• _Work instructions_
Find the line in the entries below that contains "ATOM 178 C C". Repeat it exactly, and every line after it through the line that contains "ATOM 187 C C".

Dataset items

↓

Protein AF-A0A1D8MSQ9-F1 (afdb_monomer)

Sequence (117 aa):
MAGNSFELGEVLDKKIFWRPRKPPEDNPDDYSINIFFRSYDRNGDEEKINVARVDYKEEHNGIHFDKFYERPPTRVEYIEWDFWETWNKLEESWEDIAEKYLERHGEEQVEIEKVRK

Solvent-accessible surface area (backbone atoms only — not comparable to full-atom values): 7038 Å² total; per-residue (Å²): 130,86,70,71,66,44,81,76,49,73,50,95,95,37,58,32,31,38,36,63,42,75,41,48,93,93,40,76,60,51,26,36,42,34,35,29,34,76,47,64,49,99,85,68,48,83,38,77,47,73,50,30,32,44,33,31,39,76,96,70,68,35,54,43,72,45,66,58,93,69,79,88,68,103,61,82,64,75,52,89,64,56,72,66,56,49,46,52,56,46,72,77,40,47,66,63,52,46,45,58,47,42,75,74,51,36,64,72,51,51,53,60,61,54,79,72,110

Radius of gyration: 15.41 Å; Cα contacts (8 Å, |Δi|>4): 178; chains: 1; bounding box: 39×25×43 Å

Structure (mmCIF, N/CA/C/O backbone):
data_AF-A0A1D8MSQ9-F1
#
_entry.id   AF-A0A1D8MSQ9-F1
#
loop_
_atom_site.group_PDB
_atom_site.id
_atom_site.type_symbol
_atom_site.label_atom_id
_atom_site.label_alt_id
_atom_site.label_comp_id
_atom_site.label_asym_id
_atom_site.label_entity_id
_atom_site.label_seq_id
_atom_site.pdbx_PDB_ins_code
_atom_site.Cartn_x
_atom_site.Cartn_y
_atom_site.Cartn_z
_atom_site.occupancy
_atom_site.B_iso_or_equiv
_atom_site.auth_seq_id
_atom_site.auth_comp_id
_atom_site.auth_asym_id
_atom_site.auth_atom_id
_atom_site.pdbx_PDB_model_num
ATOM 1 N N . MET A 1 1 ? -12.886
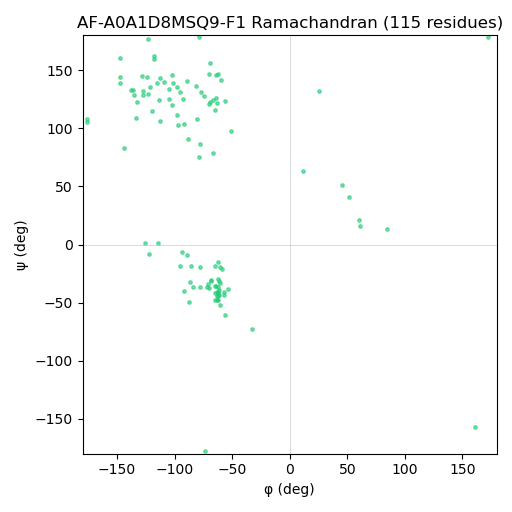 4.098 -15.212 1.00 36.12 1 MET A N 1
ATOM 2 C CA . MET A 1 1 ? -13.135 2.763 -14.625 1.00 36.12 1 MET A CA 1
ATOM 3 C C . MET A 1 1 ? -12.444 2.717 -13.272 1.00 36.12 1 MET A C 1
ATOM 5 O O . MET A 1 1 ? -11.256 3.013 -13.209 1.00 36.12 1 MET A O 1
ATOM 9 N N . ALA A 1 2 ? -13.175 2.461 -12.186 1.00 44.66 2 ALA A N 1
ATOM 10 C CA . ALA A 1 2 ? -12.550 2.228 -10.887 1.00 44.66 2 ALA A CA 1
ATOM 11 C C . ALA A 1 2 ? -11.733 0.934 -11.000 1.00 44.66 2 ALA A C 1
ATOM 13 O O . ALA A 1 2 ? -12.293 -0.111 -11.308 1.00 44.66 2 ALA A O 1
ATOM 14 N N . GLY A 1 3 ? -10.409 1.022 -10.867 1.00 60.47 3 GLY A N 1
ATOM 15 C CA . GLY A 1 3 ? -9.552 -0.165 -10.914 1.00 60.47 3 GLY A CA 1
ATOM 16 C C . GLY A 1 3 ? -9.943 -1.129 -9.795 1.00 60.47 3 GLY A C 1
ATOM 17 O O . GLY A 1 3 ? -10.266 -0.666 -8.699 1.00 60.47 3 GLY A O 1
ATOM 18 N N . ASN A 1 4 ? -9.925 -2.433 -10.076 1.00 82.94 4 ASN A N 1
ATOM 19 C CA . ASN A 1 4 ? -10.239 -3.467 -9.093 1.00 82.94 4 ASN A CA 1
ATOM 20 C C . ASN A 1 4 ? -9.309 -3.315 -7.879 1.00 82.94 4 ASN A C 1
ATOM 22 O O . ASN A 1 4 ? -8.088 -3.289 -8.032 1.00 82.94 4 ASN A O 1
ATOM 26 N N . SER A 1 5 ? -9.893 -3.164 -6.691 1.00 88.56 5 SER A N 1
ATOM 27 C CA . SER A 1 5 ? -9.177 -3.269 -5.421 1.00 88.56 5 SER A CA 1
ATOM 28 C C . SER A 1 5 ? -9.464 -4.624 -4.787 1.00 88.56 5 SER A C 1
ATOM 30 O O . SER A 1 5 ? -10.589 -5.112 -4.898 1.00 88.56 5 SER A O 1
ATOM 32 N N . PHE A 1 6 ? -8.486 -5.185 -4.092 1.00 90.94 6 PHE A N 1
ATOM 33 C CA . PHE A 1 6 ? -8.549 -6.482 -3.430 1.00 90.94 6 PHE A CA 1
ATOM 34 C C . PHE A 1 6 ? -8.422 -6.275 -1.920 1.00 90.94 6 PHE A C 1
ATOM 36 O O . PHE A 1 6 ? -7.655 -5.419 -1.492 1.00 90.94 6 PHE A O 1
ATOM 43 N N . GLU A 1 7 ? -9.200 -6.996 -1.117 1.00 93.56 7 GLU A N 1
ATOM 44 C CA . GLU A 1 7 ? -9.027 -7.004 0.342 1.00 93.56 7 GLU A CA 1
ATOM 45 C C . GLU A 1 7 ? -7.782 -7.839 0.670 1.00 93.56 7 GLU A C 1
ATOM 47 O O . GLU A 1 7 ? -7.660 -8.956 0.170 1.00 93.56 7 GLU A O 1
ATOM 52 N N . LEU A 1 8 ? -
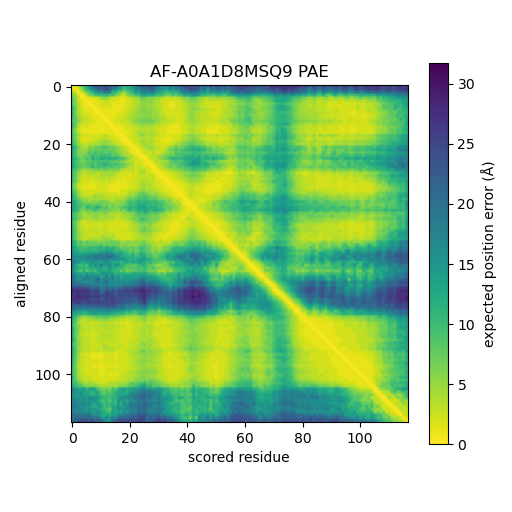6.855 -7.276 1.448 1.00 92.12 8 LEU A N 1
ATOM 53 C CA . LEU A 1 8 ? -5.657 -7.978 1.920 1.00 92.12 8 LEU A CA 1
ATOM 54 C C . LEU A 1 8 ? -5.901 -8.641 3.275 1.00 92.12 8 LEU A C 1
ATOM 56 O O . LEU A 1 8 ? -5.498 -9.779 3.488 1.00 92.12 8 LEU A O 1
ATOM 60 N N . GLY A 1 9 ? -6.613 -7.942 4.159 1.00 93.69 9 GLY A N 1
ATOM 61 C CA . GLY A 1 9 ? -6.960 -8.422 5.488 1.00 93.69 9 GLY A CA 1
ATOM 62 C C . GLY A 1 9 ? -7.346 -7.275 6.413 1.00 93.69 9 GLY A C 1
ATOM 63 O O . GLY A 1 9 ? -7.754 -6.204 5.957 1.00 93.69 9 GLY A O 1
ATOM 64 N N . GLU A 1 10 ? -7.228 -7.501 7.717 1.00 94.25 10 GLU A N 1
ATOM 65 C CA . GLU A 1 10 ? -7.607 -6.542 8.753 1.00 94.25 10 GLU A CA 1
ATOM 66 C C . GLU A 1 10 ? -6.448 -6.316 9.724 1.00 94.25 10 GLU A C 1
ATOM 68 O O . GLU A 1 10 ? -5.843 -7.272 10.200 1.00 94.25 10 GLU A O 1
ATOM 73 N N . VAL A 1 11 ? -6.147 -5.048 10.012 1.00 92.31 11 VAL A N 1
ATOM 74 C CA . VAL A 1 11 ? -5.102 -4.624 10.954 1.00 92.31 11 VAL A CA 1
ATOM 75 C C . VAL A 1 11 ? -5.671 -3.506 11.819 1.00 92.31 11 VAL A C 1
ATOM 77 O O . VAL A 1 11 ? -6.222 -2.548 11.280 1.00 92.31 11 VAL A O 1
ATOM 80 N N . LEU A 1 12 ? -5.555 -3.625 13.148 1.00 89.00 12 LEU A N 1
ATOM 81 C CA . LEU A 1 12 ? -6.052 -2.639 14.125 1.00 89.00 12 LEU A CA 1
ATOM 82 C C . LEU A 1 12 ? -7.486 -2.149 13.813 1.00 89.00 12 LEU A C 1
ATOM 84 O O . LEU A 1 12 ? -7.741 -0.950 13.709 1.00 89.00 12 LEU A O 1
ATOM 88 N N . ASP A 1 13 ? -8.411 -3.096 13.613 1.00 89.00 13 ASP A N 1
ATOM 89 C CA . ASP A 1 13 ? -9.828 -2.873 13.268 1.00 89.00 13 ASP A CA 1
ATOM 90 C C . ASP A 1 13 ? -10.071 -2.139 11.927 1.00 89.00 13 ASP A C 1
ATOM 92 O O . ASP A 1 13 ? -11.168 -1.631 11.659 1.00 89.00 13 ASP A O 1
ATOM 96 N N . LYS A 1 14 ? -9.062 -2.059 11.051 1.00 87.69 14 LYS A N 1
ATOM 97 C CA . LYS A 1 14 ? -9.172 -1.473 9.710 1.00 87.69 14 LYS A CA 1
ATOM 98 C C . LYS A 1 14 ? -8.985 -2.537 8.640 1.00 87.69 14 LYS A C 1
ATOM 100 O O . LYS A 1 14 ? -7.953 -3.199 8.563 1.00 87.69 14 LYS A O 1
ATOM 105 N N . LYS A 1 15 ? -9.973 -2.643 7.748 1.00 93.88 15 LYS A N 1
ATOM 106 C CA . LYS A 1 15 ? -9.853 -3.440 6.524 1.00 93.88 15 LYS A CA 1
ATOM 107 C C . LYS A 1 15 ? -8.890 -2.773 5.556 1.00 93.88 15 LYS A C 1
ATOM 109 O O . LYS A 1 15 ? -9.123 -1.639 5.123 1.00 93.88 15 LYS A O 1
ATOM 114 N N . ILE A 1 16 ? -7.839 -3.499 5.207 1.00 93.38 16 ILE A N 1
ATOM 115 C CA . ILE A 1 16 ? -6.777 -3.052 4.321 1.00 93.38 16 ILE A CA 1
ATOM 116 C C . ILE A 1 16 ? -7.039 -3.576 2.914 1.00 93.38 16 ILE A C 1
ATOM 118 O O . ILE A 1 16 ? -7.386 -4.738 2.697 1.00 93.38 16 ILE A O 1
ATOM 122 N N . PHE A 1 17 ? -6.864 -2.690 1.943 1.00 93.50 17 PHE A N 1
ATOM 123 C CA . PHE A 1 17 ? -7.098 -2.948 0.538 1.00 93.50 17 PHE A CA 1
ATOM 124 C C . PHE A 1 17 ? -5.852 -2.664 -0.282 1.00 93.50 17 PHE A C 1
ATOM 126 O O . PHE A 1 17 ? -5.145 -1.680 -0.079 1.00 93.50 17 PHE A O 1
ATOM 133 N N . TRP A 1 18 ? -5.668 -3.491 -1.295 1.00 91.19 18 TRP A N 1
ATOM 134 C CA . TRP A 1 18 ? -4.695 -3.338 -2.354 1.00 91.19 18 TRP A CA 1
ATOM 135 C C . TRP A 1 18 ? -5.378 -2.807 -3.606 1.00 91.19 18 TRP A C 1
ATOM 137 O O . TRP A 1 18 ? -6.437 -3.295 -3.998 1.00 91.19 18 TRP A O 1
ATOM 147 N N . ARG A 1 19 ? -4.751 -1.880 -4.329 1.00 90.94 19 ARG A N 1
ATOM 148 C CA . ARG A 1 19 ? -5.155 -1.515 -5.691 1.00 90.94 19 ARG A CA 1
ATOM 149 C C . ARG A 1 19 ? -3.950 -1.446 -6.630 1.00 90.94 19 ARG A C 1
ATOM 151 O O . ARG A 1 19 ? -3.193 -0.477 -6.555 1.00 90.94 19 ARG A O 1
ATOM 158 N N . PRO A 1 20 ? -3.800 -2.404 -7.562 1.00 89.25 20 PRO A N 1
ATOM 159 C CA . PRO A 1 20 ? -2.763 -2.338 -8.569 1.00 89.25 20 PRO A CA 1
ATOM 160 C C . PRO A 1 
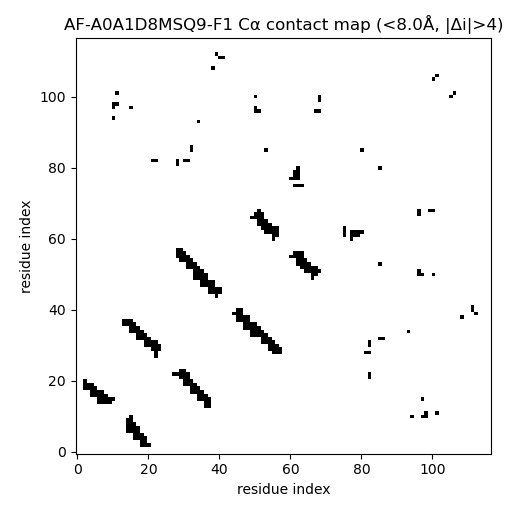20 ? -3.278 -1.583 -9.796 1.00 89.25 20 PRO A C 1
ATOM 162 O O . PRO A 1 20 ? -4.409 -1.765 -10.255 1.00 89.25 20 PRO A O 1
ATOM 165 N N . ARG A 1 21 ? -2.414 -0.771 -10.383 1.00 86.88 21 ARG A N 1
ATOM 166 C CA . ARG A 1 21 ? -2.532 -0.279 -11.747 1.00 86.88 21 ARG A CA 1
ATOM 167 C C . ARG A 1 21 ? -1.386 -0.914 -12.514 1.00 86.88 21 ARG A C 1
ATOM 169 O O . ARG A 1 21 ? -0.232 -0.547 -12.308 1.00 86.88 21 ARG A O 1
ATOM 176 N N . LYS A 1 22 ? -1.732 -1.894 -13.348 1.00 78.00 22 LYS A N 1
ATOM 177 C CA . LYS A 1 22 ? -0.776 -2.485 -14.280 1.00 78.00 22 LYS A CA 1
ATOM 178 C C . LYS A 1 22 ? -0.289 -1.414 -15.258 1.00 78.00 22 LYS A C 1
ATOM 180 O O . LYS A 1 22 ? -1.098 -0.544 -15.609 1.00 78.00 22 LYS A O 1
ATOM 185 N N . PRO A 1 23 ? 0.972 -1.502 -15.694 1.00 79.44 23 PRO A N 1
ATOM 186 C CA . PRO A 1 23 ? 1.467 -0.617 -16.726 1.00 79.44 23 PRO A CA 1
ATOM 187 C C . PRO A 1 23 ? 0.714 -0.842 -18.046 1.00 79.44 23 PRO A C 1
ATOM 189 O O . PRO A 1 23 ? 0.275 -1.969 -18.316 1.00 79.44 23 PRO A O 1
ATOM 192 N N . PRO A 1 24 ? 0.488 0.214 -18.843 1.00 78.00 24 PRO A N 1
ATOM 193 C CA . PRO A 1 24 ? -0.044 0.076 -20.193 1.00 78.00 24 PRO A CA 1
ATOM 194 C C . PRO A 1 24 ? 0.988 -0.585 -21.129 1.00 78.00 24 PRO A C 1
ATOM 196 O O . PRO A 1 24 ? 2.188 -0.553 -20.869 1.00 78.00 24 PRO A O 1
ATOM 199 N N . GLU A 1 25 ? 0.531 -1.210 -22.221 1.00 75.75 25 GLU A N 1
ATOM 200 C CA . GLU A 1 25 ? 1.415 -1.965 -23.135 1.00 75.75 25 GLU A CA 1
ATOM 201 C C . GLU A 1 25 ? 2.487 -1.089 -23.804 1.00 75.75 25 GLU A C 1
ATOM 203 O O . GLU A 1 25 ? 3.570 -1.571 -24.123 1.00 75.75 25 GLU A O 1
ATOM 208 N N . ASP A 1 26 ? 2.186 0.190 -24.014 1.00 80.19 26 ASP A N 1
ATOM 209 C CA . ASP A 1 26 ? 3.055 1.185 -24.638 1.00 80.19 26 ASP A CA 1
ATOM 210 C C . ASP A 1 26 ? 3.967 1.924 -23.646 1.00 80.19 26 ASP A C 1
ATOM 212 O O . ASP A 1 26 ? 4.870 2.638 -24.078 1.00 80.19 26 ASP A O 1
ATOM 216 N N . ASN A 1 27 ? 3.770 1.735 -22.337 1.0
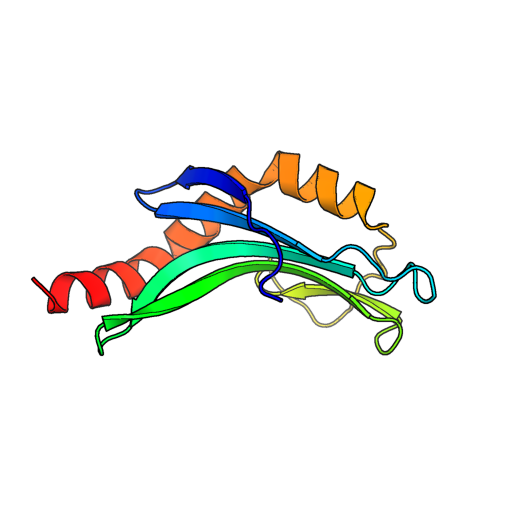0 74.88 27 ASN A N 1
ATOM 217 C CA . ASN A 1 27 ? 4.652 2.257 -21.296 1.00 74.88 27 ASN A CA 1
ATOM 218 C C . ASN A 1 27 ? 4.751 1.242 -20.138 1.00 74.88 27 ASN A C 1
ATOM 220 O O . ASN A 1 27 ? 4.018 1.369 -19.153 1.00 74.88 27 ASN A O 1
ATOM 224 N N . PRO A 1 28 ? 5.628 0.221 -20.253 1.00 71.00 28 PRO A N 1
ATOM 225 C CA . PRO A 1 28 ? 5.762 -0.851 -19.262 1.00 71.00 28 PRO A CA 1
ATOM 226 C C . PRO A 1 28 ? 6.199 -0.347 -17.881 1.00 71.00 28 PRO A C 1
ATOM 228 O O . PRO A 1 28 ? 6.033 -1.063 -16.892 1.00 71.00 28 PRO A O 1
ATOM 231 N N . ASP A 1 29 ? 6.699 0.885 -17.810 1.00 73.12 29 ASP A N 1
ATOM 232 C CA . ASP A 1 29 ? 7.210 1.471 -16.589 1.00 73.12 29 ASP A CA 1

↑

• _Solution for this task_
ATOM 178 C C . LYS A 1 22 ? -0.289 -1.414 -15.258 1.00 78.00 22 LYS A C 1
ATOM 180 O O . LYS A 1 22 ? -1.098 -0.544 -15.609 1.00 78.00 22 LYS A O 1
ATOM 185 N N . PRO A 1 23 ? 0.972 -1.502 -15.694 1.00 79.44 23 PRO A N 1
ATOM 186 C CA . PRO A 1 23 ? 1.467 -0.617 -16.726 1.00 79.44 23 PRO A CA 1
ATOM 187 C C . PRO A 1 23 ? 0.714 -0.842 -18.046 1.00 79.44 23 PRO A C 1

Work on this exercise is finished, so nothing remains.